Supplied records Start Marker

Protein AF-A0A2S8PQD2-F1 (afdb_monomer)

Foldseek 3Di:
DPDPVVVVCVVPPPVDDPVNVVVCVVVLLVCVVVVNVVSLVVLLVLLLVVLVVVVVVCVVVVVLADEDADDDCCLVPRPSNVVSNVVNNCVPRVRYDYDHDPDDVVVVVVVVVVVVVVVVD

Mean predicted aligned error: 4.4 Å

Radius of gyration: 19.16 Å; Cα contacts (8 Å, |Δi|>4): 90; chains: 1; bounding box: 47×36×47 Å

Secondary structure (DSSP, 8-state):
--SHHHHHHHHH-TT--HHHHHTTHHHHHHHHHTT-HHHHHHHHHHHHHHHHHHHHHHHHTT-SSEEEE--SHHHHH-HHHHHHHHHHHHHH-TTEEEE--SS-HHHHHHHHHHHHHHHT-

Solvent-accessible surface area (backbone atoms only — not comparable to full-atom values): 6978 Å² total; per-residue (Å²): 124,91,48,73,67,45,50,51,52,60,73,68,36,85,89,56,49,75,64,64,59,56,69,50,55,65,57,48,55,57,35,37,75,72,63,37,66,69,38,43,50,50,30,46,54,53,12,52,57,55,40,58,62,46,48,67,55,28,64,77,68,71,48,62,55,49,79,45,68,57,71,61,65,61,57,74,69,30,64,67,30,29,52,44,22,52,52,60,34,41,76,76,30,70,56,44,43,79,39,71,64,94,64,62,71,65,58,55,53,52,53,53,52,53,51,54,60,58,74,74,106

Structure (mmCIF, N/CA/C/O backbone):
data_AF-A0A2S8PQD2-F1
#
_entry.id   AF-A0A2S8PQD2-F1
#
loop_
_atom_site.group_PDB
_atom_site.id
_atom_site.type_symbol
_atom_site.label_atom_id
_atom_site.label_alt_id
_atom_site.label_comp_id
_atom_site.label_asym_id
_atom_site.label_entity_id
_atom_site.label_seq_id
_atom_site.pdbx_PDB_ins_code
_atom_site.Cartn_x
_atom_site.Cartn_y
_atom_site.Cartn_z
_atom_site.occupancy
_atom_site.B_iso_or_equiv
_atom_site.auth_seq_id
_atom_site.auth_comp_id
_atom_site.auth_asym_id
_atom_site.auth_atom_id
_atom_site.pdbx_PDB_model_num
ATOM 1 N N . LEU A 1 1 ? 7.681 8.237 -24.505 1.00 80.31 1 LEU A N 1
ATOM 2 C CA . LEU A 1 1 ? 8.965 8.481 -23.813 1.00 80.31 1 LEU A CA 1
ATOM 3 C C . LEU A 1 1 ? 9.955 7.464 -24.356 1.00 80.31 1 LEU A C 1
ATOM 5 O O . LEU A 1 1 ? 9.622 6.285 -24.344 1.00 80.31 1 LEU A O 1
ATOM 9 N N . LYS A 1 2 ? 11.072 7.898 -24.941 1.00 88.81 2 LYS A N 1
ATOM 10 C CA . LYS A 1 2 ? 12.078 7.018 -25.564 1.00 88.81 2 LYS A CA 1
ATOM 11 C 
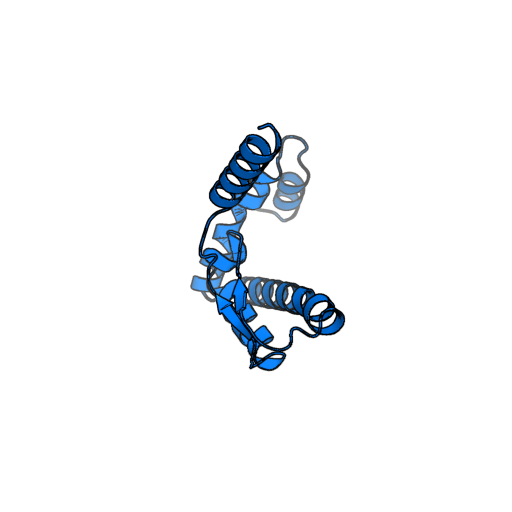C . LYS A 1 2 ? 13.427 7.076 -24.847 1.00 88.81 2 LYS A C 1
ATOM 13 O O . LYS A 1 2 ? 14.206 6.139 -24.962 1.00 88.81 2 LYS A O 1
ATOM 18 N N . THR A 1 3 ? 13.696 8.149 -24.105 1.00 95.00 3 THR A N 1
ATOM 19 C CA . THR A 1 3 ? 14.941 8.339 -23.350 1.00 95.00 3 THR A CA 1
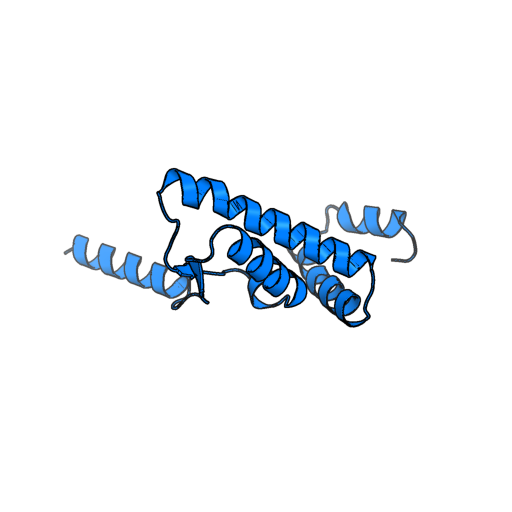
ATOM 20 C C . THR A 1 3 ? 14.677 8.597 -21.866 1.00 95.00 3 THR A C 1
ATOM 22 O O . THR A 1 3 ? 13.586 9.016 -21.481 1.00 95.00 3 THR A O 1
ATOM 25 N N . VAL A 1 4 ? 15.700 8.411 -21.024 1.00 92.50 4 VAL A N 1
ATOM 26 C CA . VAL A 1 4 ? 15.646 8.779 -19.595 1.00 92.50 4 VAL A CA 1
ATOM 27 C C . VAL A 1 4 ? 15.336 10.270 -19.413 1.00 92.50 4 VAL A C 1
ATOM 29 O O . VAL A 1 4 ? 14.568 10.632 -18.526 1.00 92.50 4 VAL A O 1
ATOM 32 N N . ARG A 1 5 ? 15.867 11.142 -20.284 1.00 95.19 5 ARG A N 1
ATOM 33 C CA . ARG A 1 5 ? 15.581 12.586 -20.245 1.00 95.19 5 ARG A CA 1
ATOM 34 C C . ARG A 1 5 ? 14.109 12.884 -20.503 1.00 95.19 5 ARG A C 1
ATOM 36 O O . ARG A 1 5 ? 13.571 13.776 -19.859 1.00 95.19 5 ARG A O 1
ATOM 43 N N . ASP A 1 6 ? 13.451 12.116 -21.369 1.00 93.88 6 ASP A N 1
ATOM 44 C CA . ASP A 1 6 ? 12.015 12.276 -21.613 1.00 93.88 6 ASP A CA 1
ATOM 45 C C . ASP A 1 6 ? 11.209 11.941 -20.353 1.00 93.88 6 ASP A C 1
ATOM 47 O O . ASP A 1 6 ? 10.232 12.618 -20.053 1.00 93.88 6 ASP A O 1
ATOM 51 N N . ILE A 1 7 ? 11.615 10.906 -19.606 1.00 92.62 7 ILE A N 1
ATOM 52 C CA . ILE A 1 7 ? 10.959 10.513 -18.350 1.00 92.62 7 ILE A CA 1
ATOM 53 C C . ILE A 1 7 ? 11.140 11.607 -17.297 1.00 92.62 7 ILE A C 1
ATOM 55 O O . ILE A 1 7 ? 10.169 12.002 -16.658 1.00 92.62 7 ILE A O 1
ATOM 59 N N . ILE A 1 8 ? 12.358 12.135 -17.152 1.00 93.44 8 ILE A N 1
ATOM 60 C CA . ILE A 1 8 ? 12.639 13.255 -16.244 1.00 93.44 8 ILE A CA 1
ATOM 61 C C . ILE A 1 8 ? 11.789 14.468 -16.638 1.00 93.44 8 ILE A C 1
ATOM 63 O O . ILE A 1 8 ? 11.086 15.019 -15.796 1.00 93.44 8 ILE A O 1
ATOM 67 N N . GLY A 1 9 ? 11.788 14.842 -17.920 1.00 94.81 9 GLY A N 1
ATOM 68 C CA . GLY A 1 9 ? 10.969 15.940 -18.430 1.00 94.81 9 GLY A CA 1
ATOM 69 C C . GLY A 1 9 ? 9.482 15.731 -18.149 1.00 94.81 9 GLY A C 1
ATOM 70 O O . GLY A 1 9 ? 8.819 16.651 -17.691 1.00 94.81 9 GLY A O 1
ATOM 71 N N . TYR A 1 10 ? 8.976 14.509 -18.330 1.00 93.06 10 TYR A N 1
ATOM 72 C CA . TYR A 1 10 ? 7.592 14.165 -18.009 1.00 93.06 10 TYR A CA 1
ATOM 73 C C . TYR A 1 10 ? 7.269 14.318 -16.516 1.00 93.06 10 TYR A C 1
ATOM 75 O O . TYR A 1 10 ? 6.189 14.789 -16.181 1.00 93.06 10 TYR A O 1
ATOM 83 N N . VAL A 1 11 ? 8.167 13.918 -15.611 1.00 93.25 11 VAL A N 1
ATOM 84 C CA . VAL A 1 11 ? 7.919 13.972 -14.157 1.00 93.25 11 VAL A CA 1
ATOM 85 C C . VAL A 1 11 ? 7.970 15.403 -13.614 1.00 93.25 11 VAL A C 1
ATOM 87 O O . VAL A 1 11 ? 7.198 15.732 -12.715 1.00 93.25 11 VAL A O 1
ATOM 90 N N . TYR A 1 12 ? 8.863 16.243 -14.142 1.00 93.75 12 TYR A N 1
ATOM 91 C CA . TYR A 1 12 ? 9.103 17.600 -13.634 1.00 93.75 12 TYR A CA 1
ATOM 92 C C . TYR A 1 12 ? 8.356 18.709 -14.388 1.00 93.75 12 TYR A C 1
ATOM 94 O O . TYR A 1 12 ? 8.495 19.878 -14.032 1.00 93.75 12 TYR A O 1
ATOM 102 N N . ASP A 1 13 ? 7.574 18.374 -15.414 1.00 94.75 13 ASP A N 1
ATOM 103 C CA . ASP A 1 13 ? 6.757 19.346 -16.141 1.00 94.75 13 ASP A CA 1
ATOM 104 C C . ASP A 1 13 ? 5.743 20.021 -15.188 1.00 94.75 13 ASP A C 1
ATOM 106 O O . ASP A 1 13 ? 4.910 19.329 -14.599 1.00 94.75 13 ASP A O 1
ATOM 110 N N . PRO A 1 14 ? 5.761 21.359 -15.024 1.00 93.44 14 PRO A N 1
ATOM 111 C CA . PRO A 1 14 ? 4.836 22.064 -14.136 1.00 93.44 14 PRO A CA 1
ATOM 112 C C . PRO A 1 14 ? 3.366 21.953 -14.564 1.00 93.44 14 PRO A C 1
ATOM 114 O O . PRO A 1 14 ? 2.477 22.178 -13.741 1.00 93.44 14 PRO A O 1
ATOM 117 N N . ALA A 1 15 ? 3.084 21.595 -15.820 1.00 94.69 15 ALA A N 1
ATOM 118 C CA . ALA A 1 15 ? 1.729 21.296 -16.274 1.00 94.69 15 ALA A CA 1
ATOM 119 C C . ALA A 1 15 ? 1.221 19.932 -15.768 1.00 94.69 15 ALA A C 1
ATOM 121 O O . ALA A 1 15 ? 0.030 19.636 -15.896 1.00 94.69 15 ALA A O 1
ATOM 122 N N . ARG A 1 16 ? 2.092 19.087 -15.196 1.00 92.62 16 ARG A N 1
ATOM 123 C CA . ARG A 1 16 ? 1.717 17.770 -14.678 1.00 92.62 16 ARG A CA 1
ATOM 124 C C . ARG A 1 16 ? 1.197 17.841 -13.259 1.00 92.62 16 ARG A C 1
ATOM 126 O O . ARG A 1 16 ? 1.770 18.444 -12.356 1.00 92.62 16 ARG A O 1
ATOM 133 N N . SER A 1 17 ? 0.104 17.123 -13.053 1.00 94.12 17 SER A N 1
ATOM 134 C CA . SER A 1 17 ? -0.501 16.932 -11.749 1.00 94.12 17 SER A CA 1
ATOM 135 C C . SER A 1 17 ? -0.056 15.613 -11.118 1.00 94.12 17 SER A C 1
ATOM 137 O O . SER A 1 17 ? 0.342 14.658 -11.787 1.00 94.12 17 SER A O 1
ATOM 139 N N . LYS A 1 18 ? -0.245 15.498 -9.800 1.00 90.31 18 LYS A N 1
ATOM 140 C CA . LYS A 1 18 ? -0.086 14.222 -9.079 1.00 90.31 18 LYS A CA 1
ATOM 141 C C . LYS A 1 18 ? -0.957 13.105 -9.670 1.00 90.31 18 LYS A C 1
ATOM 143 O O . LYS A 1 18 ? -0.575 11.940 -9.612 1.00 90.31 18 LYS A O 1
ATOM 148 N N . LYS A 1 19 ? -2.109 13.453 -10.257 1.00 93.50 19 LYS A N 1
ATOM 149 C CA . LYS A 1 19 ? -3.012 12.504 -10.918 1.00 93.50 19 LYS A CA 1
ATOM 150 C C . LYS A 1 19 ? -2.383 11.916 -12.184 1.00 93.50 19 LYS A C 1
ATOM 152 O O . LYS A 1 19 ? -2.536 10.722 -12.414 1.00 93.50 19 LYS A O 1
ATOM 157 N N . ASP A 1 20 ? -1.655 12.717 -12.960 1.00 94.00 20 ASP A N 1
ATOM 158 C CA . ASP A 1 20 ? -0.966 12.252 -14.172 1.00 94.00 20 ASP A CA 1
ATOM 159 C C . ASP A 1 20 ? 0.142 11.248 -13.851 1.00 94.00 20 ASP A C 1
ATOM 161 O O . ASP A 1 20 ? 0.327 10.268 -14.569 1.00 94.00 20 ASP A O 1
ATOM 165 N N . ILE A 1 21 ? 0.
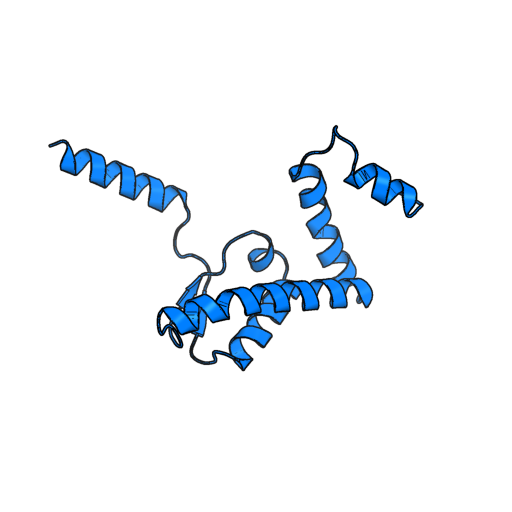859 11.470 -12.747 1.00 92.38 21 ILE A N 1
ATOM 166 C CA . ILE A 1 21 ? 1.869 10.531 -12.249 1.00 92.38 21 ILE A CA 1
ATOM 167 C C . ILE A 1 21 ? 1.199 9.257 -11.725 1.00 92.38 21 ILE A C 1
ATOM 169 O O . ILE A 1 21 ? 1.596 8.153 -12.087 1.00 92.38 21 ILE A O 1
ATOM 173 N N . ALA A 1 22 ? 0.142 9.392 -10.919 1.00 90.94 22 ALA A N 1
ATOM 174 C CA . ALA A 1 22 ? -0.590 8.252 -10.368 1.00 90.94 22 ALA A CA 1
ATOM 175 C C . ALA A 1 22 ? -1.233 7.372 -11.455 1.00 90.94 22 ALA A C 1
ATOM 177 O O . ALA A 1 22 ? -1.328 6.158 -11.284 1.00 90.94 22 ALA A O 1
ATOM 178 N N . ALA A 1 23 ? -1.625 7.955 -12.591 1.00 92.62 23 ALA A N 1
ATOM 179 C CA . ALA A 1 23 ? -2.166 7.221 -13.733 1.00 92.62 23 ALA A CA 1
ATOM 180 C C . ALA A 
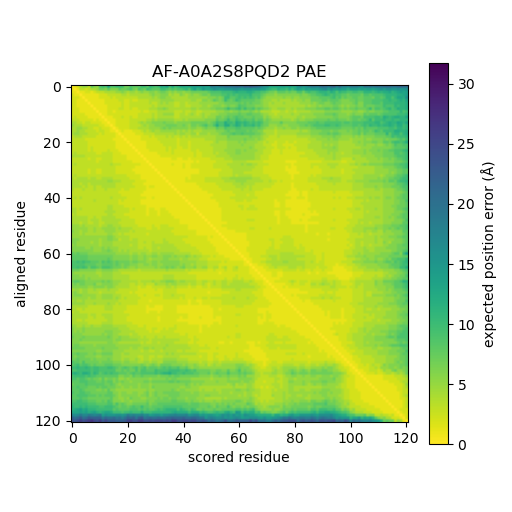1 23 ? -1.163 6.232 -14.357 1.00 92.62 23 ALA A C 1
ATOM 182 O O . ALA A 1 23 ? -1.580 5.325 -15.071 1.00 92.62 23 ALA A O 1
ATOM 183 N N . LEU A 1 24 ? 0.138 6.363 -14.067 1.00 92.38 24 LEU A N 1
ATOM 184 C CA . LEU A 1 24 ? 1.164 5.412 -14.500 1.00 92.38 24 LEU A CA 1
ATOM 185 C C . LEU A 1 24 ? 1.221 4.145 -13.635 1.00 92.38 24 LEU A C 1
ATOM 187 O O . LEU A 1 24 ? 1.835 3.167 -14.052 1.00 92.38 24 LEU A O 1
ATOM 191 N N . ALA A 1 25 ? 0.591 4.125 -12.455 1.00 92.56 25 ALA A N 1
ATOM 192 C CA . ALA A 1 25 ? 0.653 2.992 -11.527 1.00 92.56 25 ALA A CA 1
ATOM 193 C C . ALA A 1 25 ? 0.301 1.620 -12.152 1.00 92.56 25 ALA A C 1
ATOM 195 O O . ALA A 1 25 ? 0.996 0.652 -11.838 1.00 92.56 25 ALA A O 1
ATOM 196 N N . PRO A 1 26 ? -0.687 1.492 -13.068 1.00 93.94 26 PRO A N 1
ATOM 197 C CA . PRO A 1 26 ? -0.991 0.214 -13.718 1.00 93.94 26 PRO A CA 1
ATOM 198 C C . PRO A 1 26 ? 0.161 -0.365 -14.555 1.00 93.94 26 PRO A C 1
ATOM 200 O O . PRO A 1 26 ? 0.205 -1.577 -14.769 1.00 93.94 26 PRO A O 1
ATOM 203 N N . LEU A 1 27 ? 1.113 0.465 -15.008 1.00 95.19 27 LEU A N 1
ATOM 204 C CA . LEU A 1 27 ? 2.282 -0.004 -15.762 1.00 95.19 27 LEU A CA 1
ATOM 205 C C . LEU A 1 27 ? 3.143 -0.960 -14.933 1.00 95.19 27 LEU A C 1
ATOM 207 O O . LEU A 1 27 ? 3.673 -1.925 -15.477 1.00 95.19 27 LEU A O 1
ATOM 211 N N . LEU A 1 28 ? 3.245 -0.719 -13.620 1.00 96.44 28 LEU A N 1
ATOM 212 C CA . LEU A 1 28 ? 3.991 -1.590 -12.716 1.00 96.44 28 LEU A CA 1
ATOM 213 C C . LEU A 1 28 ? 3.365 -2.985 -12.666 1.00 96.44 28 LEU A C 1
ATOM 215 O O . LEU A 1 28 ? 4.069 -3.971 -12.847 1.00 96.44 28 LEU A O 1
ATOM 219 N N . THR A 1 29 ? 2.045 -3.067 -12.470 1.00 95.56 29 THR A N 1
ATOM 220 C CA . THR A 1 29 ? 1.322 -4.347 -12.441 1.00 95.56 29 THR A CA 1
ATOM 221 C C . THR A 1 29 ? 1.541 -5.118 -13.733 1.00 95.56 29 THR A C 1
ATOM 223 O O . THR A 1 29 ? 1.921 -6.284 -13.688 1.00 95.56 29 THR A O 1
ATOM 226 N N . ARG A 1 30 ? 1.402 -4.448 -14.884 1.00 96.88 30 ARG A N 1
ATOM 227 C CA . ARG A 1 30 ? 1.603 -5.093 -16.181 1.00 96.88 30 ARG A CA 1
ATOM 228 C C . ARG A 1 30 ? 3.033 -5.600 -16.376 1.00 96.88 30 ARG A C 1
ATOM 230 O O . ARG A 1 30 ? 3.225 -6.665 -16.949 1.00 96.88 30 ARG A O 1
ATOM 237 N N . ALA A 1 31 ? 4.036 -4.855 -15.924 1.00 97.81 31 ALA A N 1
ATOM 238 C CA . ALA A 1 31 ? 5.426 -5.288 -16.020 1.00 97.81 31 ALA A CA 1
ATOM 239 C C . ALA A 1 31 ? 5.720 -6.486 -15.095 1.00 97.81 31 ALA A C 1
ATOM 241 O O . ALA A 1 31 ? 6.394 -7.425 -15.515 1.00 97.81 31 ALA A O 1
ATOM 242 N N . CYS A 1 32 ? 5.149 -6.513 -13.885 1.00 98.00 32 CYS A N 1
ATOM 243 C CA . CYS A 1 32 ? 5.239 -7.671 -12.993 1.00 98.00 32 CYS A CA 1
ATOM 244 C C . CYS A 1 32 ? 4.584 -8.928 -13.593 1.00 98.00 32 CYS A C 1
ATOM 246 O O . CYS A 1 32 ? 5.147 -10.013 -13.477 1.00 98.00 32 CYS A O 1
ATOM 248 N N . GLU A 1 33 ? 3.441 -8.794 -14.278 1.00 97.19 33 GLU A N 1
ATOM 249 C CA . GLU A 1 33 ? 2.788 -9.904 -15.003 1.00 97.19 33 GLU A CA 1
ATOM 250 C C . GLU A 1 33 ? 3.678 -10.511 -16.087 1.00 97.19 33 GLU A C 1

Supplied records End Marker

### What to do
Display every line of the listing that contains the string "backbone".

### Your response
Solvent-accessible surface area (backbone atoms only — not comparable to full-atom values): 6978 Å² total; per-residue (Å²): 124,91,48,73,67,45,50,51,52,60,73,68,36,85,89,56,49,75,64,64,59,56,69,50,55,65,57,48,55,57,35,37,75,72,63,37,66,69,38,43,50,50,30,46,54,53,12,52,57,55,40,58,62,46,48,67,55,28,64,77,68,71,48,62,55,49,79,45,68,57,71,61,65,61,57,74,69,30,64,67,30,29,52,44,22,52,52,60,34,41,76,76,30,70,56,44,43,79,39,71,64,94,64,62,71,65,58,55,53,52,53,53,52,53,51,54,60,58,74,74,106
Structure (mmCIF, N/CA/C/O backbone):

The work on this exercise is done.